I have to pay €149 to eircom phone watch to install a "GSM adapter" , but upc will give me credit of €75 towards it on my first bill. 

I am paying €45 for the engineer to install the UPC 

When it's installed, I go onto the UPC website and fill in a form, and they will move my phone number and cancel my eircom account. They said that after I fill in the form, they will do the rest. 

I presume I keep my eircom.net email address? 

Anything else?


----------



## kkelliher

Brendan, your only real issue may be the wiring of phone points in your property. The upc phone line will come directly out of the router so if you have multipal points in your property you will need to have the UPC line connected into the existing wiring otherwise the only phone that will work is the one directly connected to the router.

I have had 100% UPC now for a few years and to be fair never had an issue. I work from home so broadband is a must and they have to date not let me down. It is faster than Eircom and generally as I said no issue. 

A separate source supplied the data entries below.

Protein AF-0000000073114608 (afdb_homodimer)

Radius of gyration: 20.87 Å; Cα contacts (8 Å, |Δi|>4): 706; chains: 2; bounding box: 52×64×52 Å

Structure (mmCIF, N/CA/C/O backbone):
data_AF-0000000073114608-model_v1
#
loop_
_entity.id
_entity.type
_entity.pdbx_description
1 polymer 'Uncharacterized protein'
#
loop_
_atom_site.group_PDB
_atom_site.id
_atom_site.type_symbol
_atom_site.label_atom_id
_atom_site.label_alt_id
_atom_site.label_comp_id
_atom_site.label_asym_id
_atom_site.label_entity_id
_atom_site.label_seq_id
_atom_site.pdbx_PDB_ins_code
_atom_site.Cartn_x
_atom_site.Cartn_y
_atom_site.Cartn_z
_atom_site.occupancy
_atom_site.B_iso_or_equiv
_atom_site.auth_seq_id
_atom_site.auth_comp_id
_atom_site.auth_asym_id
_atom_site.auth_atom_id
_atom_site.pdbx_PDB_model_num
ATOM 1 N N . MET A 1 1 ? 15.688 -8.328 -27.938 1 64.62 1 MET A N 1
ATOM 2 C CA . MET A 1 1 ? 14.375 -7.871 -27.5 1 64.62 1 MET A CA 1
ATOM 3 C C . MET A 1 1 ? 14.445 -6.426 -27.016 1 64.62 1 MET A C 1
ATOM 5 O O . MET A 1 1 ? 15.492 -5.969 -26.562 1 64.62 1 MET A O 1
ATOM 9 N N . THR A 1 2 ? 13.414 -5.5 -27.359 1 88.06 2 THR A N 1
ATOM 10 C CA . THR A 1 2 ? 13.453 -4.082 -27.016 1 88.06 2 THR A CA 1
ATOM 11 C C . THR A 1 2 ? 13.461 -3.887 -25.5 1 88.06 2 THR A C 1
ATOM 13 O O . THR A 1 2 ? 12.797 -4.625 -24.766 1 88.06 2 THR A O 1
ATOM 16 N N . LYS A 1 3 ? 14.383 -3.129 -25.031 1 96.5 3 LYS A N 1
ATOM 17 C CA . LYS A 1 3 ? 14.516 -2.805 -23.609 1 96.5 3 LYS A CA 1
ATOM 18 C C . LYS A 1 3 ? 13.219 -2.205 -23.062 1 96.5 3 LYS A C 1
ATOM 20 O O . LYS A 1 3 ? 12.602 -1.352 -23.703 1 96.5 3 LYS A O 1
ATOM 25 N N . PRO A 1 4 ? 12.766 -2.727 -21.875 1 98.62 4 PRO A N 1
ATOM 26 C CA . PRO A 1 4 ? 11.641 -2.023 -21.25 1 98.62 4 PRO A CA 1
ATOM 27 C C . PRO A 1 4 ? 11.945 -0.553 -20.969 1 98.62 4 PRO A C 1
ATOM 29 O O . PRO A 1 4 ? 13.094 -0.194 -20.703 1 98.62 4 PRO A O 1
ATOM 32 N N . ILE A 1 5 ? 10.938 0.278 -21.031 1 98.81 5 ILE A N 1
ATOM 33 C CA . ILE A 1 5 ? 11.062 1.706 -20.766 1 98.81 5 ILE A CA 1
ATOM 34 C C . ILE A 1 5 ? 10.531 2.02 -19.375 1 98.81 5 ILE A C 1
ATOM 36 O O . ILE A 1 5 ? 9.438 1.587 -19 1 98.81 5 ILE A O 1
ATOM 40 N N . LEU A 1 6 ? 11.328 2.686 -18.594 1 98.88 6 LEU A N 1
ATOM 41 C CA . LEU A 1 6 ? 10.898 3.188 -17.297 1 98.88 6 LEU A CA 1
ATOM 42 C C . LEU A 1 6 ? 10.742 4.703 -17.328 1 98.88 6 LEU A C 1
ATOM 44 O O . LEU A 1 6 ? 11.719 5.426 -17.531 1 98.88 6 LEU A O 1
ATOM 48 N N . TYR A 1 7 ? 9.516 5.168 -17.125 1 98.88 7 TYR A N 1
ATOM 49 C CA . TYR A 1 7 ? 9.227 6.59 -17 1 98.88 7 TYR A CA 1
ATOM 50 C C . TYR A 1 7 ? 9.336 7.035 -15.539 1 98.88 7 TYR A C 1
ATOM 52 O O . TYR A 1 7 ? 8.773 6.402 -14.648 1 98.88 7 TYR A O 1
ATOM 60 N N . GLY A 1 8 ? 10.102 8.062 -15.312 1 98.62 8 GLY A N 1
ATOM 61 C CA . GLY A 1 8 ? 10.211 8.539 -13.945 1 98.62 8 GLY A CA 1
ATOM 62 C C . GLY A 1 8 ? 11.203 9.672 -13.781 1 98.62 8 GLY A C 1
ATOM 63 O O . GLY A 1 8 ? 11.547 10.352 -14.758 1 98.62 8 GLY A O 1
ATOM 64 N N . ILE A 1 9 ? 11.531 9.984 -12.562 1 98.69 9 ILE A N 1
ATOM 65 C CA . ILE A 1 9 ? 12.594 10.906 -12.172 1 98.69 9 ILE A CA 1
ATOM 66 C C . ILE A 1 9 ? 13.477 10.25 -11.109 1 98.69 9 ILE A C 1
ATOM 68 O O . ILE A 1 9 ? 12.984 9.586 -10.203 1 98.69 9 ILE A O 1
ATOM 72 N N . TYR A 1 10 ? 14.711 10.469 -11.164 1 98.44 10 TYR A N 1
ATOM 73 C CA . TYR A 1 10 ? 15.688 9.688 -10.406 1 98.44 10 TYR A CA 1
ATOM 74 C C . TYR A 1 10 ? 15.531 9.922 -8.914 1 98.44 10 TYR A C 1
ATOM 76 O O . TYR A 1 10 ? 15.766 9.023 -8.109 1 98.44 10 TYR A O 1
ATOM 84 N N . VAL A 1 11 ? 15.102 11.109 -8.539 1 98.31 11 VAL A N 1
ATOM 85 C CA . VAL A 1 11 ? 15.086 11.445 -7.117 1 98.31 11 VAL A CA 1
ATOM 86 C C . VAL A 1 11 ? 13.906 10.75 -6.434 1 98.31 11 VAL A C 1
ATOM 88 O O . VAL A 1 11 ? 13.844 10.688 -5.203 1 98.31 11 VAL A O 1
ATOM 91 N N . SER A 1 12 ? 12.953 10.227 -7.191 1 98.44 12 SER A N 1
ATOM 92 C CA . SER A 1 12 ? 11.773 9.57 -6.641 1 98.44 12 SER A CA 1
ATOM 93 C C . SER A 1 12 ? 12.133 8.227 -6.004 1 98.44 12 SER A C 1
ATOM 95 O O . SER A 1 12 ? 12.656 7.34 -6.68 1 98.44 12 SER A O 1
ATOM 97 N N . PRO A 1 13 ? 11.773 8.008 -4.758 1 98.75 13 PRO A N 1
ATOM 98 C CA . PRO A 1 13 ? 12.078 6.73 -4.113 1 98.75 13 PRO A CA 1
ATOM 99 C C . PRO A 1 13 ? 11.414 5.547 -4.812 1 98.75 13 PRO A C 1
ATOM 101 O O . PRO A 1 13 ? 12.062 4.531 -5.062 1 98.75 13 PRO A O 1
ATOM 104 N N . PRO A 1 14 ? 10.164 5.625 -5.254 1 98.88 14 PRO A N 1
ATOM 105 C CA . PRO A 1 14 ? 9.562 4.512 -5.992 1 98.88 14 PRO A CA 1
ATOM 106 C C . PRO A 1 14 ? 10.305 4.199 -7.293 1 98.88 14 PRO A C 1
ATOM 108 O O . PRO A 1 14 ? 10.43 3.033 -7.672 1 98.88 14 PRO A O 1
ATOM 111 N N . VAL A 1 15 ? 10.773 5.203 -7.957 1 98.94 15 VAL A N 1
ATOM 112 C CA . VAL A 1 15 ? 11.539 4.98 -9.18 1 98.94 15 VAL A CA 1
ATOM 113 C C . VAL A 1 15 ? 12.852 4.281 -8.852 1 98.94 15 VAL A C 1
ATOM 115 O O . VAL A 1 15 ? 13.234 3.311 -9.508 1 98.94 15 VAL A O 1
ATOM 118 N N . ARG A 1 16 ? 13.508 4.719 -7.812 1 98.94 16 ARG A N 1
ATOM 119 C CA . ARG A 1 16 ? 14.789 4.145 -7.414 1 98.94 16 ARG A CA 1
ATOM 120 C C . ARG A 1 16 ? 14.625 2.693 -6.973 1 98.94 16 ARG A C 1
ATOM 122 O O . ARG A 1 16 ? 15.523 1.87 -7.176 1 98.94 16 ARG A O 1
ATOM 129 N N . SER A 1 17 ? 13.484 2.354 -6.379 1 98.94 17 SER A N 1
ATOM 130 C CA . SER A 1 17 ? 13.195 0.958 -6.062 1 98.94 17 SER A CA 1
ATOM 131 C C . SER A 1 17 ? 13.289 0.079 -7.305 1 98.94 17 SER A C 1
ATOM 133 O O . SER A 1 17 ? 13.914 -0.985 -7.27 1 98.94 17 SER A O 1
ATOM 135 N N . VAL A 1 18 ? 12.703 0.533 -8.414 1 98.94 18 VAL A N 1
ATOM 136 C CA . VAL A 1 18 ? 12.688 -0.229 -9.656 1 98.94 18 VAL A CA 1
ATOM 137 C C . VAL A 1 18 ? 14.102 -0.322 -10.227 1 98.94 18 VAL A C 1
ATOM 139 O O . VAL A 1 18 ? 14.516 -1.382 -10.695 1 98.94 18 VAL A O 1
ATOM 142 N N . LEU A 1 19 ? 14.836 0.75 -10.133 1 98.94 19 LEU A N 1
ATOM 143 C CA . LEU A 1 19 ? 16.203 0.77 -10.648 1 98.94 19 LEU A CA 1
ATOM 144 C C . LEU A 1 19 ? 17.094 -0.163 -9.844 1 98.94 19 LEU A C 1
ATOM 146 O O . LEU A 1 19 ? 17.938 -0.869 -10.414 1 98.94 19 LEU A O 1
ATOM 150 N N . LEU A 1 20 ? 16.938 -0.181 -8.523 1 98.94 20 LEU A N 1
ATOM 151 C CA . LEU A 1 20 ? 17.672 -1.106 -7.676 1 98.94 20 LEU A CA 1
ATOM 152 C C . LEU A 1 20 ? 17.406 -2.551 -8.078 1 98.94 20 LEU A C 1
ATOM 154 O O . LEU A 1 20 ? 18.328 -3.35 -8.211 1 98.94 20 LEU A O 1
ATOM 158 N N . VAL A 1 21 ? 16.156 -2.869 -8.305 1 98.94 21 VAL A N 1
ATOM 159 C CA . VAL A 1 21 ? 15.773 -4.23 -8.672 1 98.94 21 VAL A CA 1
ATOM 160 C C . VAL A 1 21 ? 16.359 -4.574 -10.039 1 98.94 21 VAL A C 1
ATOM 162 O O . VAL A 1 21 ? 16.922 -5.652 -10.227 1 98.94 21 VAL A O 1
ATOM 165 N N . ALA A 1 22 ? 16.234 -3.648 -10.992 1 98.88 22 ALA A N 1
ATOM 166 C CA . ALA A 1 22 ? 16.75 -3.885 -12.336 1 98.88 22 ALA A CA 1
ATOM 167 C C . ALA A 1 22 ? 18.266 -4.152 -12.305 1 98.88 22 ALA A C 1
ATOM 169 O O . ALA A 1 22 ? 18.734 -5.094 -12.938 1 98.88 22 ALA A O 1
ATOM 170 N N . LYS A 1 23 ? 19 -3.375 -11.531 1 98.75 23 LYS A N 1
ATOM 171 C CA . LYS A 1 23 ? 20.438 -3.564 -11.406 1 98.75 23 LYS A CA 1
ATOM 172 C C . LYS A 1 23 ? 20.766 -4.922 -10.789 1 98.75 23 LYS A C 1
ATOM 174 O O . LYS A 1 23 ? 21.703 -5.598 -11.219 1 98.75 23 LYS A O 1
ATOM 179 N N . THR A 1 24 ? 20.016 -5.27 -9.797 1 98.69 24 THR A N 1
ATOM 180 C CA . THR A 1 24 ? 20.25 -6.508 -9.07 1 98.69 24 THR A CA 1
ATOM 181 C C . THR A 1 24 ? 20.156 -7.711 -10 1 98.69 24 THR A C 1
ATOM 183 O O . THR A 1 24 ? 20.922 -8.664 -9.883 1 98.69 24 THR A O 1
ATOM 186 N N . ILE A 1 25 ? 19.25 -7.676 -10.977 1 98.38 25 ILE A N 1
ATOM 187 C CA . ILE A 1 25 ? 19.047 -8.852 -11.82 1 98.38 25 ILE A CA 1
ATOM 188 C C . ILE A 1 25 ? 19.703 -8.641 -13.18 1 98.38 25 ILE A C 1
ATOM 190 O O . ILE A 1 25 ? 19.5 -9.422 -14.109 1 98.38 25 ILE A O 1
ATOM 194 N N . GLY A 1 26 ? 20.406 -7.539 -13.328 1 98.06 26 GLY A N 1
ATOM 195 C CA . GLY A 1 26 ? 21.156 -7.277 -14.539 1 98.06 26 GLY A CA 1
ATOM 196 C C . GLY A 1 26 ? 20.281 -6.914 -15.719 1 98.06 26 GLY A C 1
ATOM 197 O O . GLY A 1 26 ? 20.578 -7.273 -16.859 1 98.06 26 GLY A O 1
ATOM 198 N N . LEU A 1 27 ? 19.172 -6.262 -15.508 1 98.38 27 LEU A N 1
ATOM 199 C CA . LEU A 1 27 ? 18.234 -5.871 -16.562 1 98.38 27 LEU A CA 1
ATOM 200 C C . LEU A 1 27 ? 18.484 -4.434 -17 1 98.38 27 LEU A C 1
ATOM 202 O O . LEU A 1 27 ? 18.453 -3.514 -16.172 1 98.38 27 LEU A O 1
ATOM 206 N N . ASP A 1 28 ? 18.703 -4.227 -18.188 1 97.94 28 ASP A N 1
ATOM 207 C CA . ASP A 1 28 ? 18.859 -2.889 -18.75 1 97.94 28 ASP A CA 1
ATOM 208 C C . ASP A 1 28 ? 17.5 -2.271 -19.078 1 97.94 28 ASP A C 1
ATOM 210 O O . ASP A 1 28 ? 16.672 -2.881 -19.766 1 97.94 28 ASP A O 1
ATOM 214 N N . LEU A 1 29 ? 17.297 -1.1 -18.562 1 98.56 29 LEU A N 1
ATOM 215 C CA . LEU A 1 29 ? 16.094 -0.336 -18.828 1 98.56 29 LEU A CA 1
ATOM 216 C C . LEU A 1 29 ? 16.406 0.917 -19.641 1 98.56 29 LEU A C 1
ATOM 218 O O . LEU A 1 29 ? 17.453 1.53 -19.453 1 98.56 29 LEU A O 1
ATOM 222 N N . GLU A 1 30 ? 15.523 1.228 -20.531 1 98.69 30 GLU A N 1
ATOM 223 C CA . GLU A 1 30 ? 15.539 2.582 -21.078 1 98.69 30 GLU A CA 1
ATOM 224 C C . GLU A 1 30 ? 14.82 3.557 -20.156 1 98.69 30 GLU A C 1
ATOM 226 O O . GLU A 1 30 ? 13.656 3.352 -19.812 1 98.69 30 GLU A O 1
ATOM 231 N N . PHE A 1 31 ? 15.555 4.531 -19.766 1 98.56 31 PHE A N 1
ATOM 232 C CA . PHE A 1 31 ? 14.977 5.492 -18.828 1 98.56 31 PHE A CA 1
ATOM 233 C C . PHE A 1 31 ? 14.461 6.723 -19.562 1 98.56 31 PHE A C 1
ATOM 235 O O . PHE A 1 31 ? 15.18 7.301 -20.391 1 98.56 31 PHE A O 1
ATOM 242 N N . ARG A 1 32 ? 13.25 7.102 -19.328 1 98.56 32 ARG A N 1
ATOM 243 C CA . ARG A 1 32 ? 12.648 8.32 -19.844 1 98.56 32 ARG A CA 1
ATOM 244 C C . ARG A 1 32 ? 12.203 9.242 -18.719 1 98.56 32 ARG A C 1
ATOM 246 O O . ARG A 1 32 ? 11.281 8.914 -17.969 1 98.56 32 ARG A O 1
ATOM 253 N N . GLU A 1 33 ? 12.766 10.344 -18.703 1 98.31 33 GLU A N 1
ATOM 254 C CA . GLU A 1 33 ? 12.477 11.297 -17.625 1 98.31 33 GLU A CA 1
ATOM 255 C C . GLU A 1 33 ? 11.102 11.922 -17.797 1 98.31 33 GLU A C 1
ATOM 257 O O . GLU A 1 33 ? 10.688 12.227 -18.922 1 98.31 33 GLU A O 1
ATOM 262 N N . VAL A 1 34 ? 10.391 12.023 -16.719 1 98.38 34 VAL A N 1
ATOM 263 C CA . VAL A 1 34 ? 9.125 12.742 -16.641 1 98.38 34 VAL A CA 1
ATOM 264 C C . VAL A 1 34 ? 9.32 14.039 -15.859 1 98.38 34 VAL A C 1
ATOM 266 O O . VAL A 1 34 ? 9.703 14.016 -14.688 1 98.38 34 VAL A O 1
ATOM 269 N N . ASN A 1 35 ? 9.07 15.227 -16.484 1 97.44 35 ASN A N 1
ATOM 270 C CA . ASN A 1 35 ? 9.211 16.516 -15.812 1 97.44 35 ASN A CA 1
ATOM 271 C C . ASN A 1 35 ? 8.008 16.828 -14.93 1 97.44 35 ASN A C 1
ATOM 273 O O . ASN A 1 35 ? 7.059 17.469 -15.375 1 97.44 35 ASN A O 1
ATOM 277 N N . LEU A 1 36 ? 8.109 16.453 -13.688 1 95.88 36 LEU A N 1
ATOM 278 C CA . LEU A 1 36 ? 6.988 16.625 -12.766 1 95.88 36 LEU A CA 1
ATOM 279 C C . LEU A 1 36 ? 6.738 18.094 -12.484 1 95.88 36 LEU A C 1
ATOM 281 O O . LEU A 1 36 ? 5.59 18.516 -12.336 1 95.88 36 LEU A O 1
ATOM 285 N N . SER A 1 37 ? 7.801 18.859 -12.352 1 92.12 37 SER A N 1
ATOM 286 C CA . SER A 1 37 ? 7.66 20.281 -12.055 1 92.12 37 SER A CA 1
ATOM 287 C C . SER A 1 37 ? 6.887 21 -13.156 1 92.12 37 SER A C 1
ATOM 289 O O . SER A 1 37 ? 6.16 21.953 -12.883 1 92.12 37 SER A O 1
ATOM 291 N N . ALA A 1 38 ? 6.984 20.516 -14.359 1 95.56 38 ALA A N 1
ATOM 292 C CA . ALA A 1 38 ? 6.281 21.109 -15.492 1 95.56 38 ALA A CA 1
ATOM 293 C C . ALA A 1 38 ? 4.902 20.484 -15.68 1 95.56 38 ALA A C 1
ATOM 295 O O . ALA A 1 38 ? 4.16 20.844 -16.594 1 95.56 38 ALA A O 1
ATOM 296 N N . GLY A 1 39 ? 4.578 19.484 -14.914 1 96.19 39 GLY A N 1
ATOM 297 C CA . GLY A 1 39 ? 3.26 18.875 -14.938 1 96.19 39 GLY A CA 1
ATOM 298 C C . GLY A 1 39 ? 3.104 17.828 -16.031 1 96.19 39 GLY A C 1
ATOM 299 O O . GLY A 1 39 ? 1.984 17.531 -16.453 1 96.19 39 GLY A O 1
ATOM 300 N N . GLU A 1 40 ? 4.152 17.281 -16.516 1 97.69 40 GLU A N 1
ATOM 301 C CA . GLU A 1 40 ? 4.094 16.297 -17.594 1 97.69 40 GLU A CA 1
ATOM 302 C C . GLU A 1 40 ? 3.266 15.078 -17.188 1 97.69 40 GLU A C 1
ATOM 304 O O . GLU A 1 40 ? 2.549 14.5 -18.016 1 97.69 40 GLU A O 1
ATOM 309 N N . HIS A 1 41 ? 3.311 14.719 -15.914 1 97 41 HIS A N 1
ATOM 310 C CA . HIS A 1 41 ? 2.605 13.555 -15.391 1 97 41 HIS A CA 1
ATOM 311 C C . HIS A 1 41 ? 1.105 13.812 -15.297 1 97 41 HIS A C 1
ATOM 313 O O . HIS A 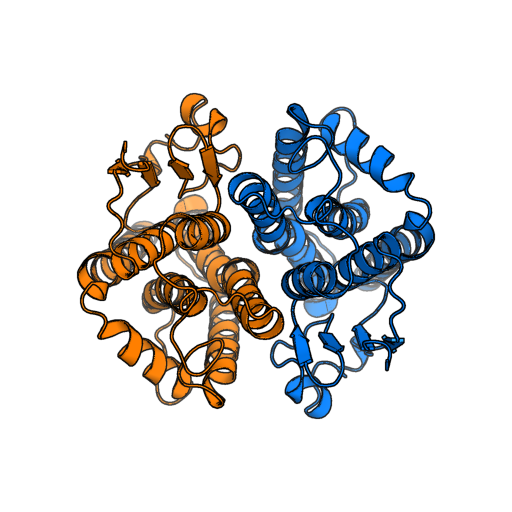1 41 ? 0.333 12.906 -14.977 1 97 41 HIS A O 1
ATOM 319 N N . LYS A 1 42 ? 0.718 15.047 -15.656 1 97 42 LYS A N 1
ATOM 320 C CA . LYS A 1 42 ? -0.696 15.414 -15.609 1 97 42 LYS A CA 1
ATOM 321 C C . LYS A 1 42 ? -1.252 15.633 -17.016 1 97 42 LYS A C 1
ATOM 323 O O . LYS A 1 42 ? -2.438 15.93 -17.188 1 97 42 LYS A O 1
ATOM 328 N N . GLN A 1 43 ? -0.446 15.484 -18 1 97.5 43 GLN A N 1
ATOM 329 C CA . GLN A 1 43 ? -0.867 15.68 -19.391 1 97.5 43 GLN A CA 1
ATOM 330 C C . GLN A 1 43 ? -1.542 14.43 -19.938 1 97.5 43 GLN A C 1
ATOM 332 O O . GLN A 1 43 ? -1.244 13.312 -19.5 1 97.5 43 GLN A O 1
ATOM 337 N N . PRO A 1 44 ? -2.383 14.586 -20.938 1 96.81 44 PRO A N 1
ATOM 338 C CA . PRO A 1 44 ? -3.172 13.477 -21.469 1 96.81 44 PRO A CA 1
ATOM 339 C C . PRO A 1 44 ? -2.305 12.312 -21.953 1 96.81 44 PRO A C 1
ATOM 341 O O . PRO A 1 44 ? -2.652 11.148 -21.734 1 96.81 44 PRO A O 1
ATOM 344 N N . GLU A 1 45 ? -1.228 12.633 -22.578 1 96.25 45 GLU A N 1
ATOM 345 C CA . GLU A 1 45 ? -0.357 11.594 -23.125 1 96.25 45 GLU A CA 1
ATOM 346 C C . GLU A 1 45 ? 0.163 10.68 -22.016 1 96.25 45 GLU A C 1
ATOM 348 O O . GLU A 1 45 ? 0.213 9.461 -22.188 1 96.25 45 GLU A O 1
ATOM 353 N N . TYR A 1 46 ? 0.573 11.289 -20.859 1 97.69 46 TYR A N 1
ATOM 354 C CA . TYR A 1 46 ? 1.056 10.492 -19.734 1 97.69 46 TYR A CA 1
ATOM 355 C C . TYR A 1 46 ? -0.098 9.805 -19.031 1 97.69 46 TYR A C 1
ATOM 357 O O . TYR A 1 46 ? 0.021 8.641 -18.625 1 97.69 46 TYR A O 1
ATOM 365 N N . LEU A 1 47 ? -1.227 10.477 -18.953 1 95.88 47 LEU A N 1
ATOM 366 C CA . LEU A 1 47 ? -2.377 9.961 -18.219 1 95.88 47 LEU A CA 1
ATOM 367 C C . LEU A 1 47 ? -2.994 8.766 -18.938 1 95.88 47 LEU A C 1
ATOM 369 O O . LEU A 1 47 ? -3.654 7.934 -18.312 1 95.88 47 LEU A O 1
ATOM 373 N N . GLU A 1 48 ? -2.746 8.625 -20.203 1 94.88 48 GLU A N 1
ATOM 374 C CA . GLU A 1 48 ? -3.17 7.434 -20.922 1 94.88 48 GLU A CA 1
ATOM 375 C C . GLU A 1 48 ? -2.441 6.191 -20.422 1 94.88 48 GLU A C 1
ATOM 377 O O . GLU A 1 48 ? -2.998 5.09 -20.422 1 94.88 48 GLU A O 1
ATOM 382 N N . LYS A 1 49 ? -1.211 6.414 -19.953 1 95.81 49 LYS A N 1
ATOM 383 C CA . LYS A 1 49 ? -0.402 5.316 -19.422 1 95.81 49 LYS A CA 1
ATOM 384 C C . LYS A 1 49 ? -0.645 5.109 -17.938 1 95.81 49 LYS A C 1
ATOM 386 O O . LYS A 1 49 ? -0.694 3.975 -17.453 1 95.81 49 LYS A O 1
ATOM 391 N N . ASN A 1 50 ? -0.702 6.188 -17.25 1 97.69 50 ASN A N 1
ATOM 392 C CA . ASN A 1 50 ? -0.84 6.172 -15.797 1 97.69 50 ASN A CA 1
ATOM 393 C C . ASN A 1 50 ? -1.847 7.211 -15.32 1 97.69 50 ASN A C 1
ATOM 395 O O . ASN A 1 50 ? -1.474 8.344 -15.008 1 97.69 50 ASN A O 1
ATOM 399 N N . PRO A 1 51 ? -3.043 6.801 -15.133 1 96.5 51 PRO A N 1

You do need to keep an eye on your phone calls if you take out one of their packages as once you go over the minutes they charge a high cost per m.


----------



## ClubMan

The _UPC _phone should be cordless which may obviate the need for multiple wired phone points depending on the building (i.e. how much it attenuates the signal to the base station).

I would do a self install to save the €45 but that's just me. 

I don't know if you have international calls included but bear in mind that it is probably not unlimited - I think it's a total of 400 mins to specific countries. There is no way to check usage online so you have to call them (1908 or whatever the number is from the _UPC _phone itself). On occasion when I have to make a lot of international calls I take care to stick within their limits and then switch to [broken link removed] for the rest as the local call to _13434 _is already included in my bundle.

I'm not sure about the _eircom.net _address - if it's somehow linked to your account with _eircom _and you are leaving then it may no longer be available. But if this is simply a free email address that they provided years ago then it'll presumably still be available. You should backup your email just in case though!

I'm with _UPC _for a few years now for all three services (_TV_, phone and broadband) and bar one billing issue which they sorted quickly have had no complaints about their technical, customer and billing support - in spite of the bad rep that they seem to have in some quarters (maybe dating back to the _NTL _days or something?). Definitely a major improvement on the problems I had with voice and data when I had a landline anyway!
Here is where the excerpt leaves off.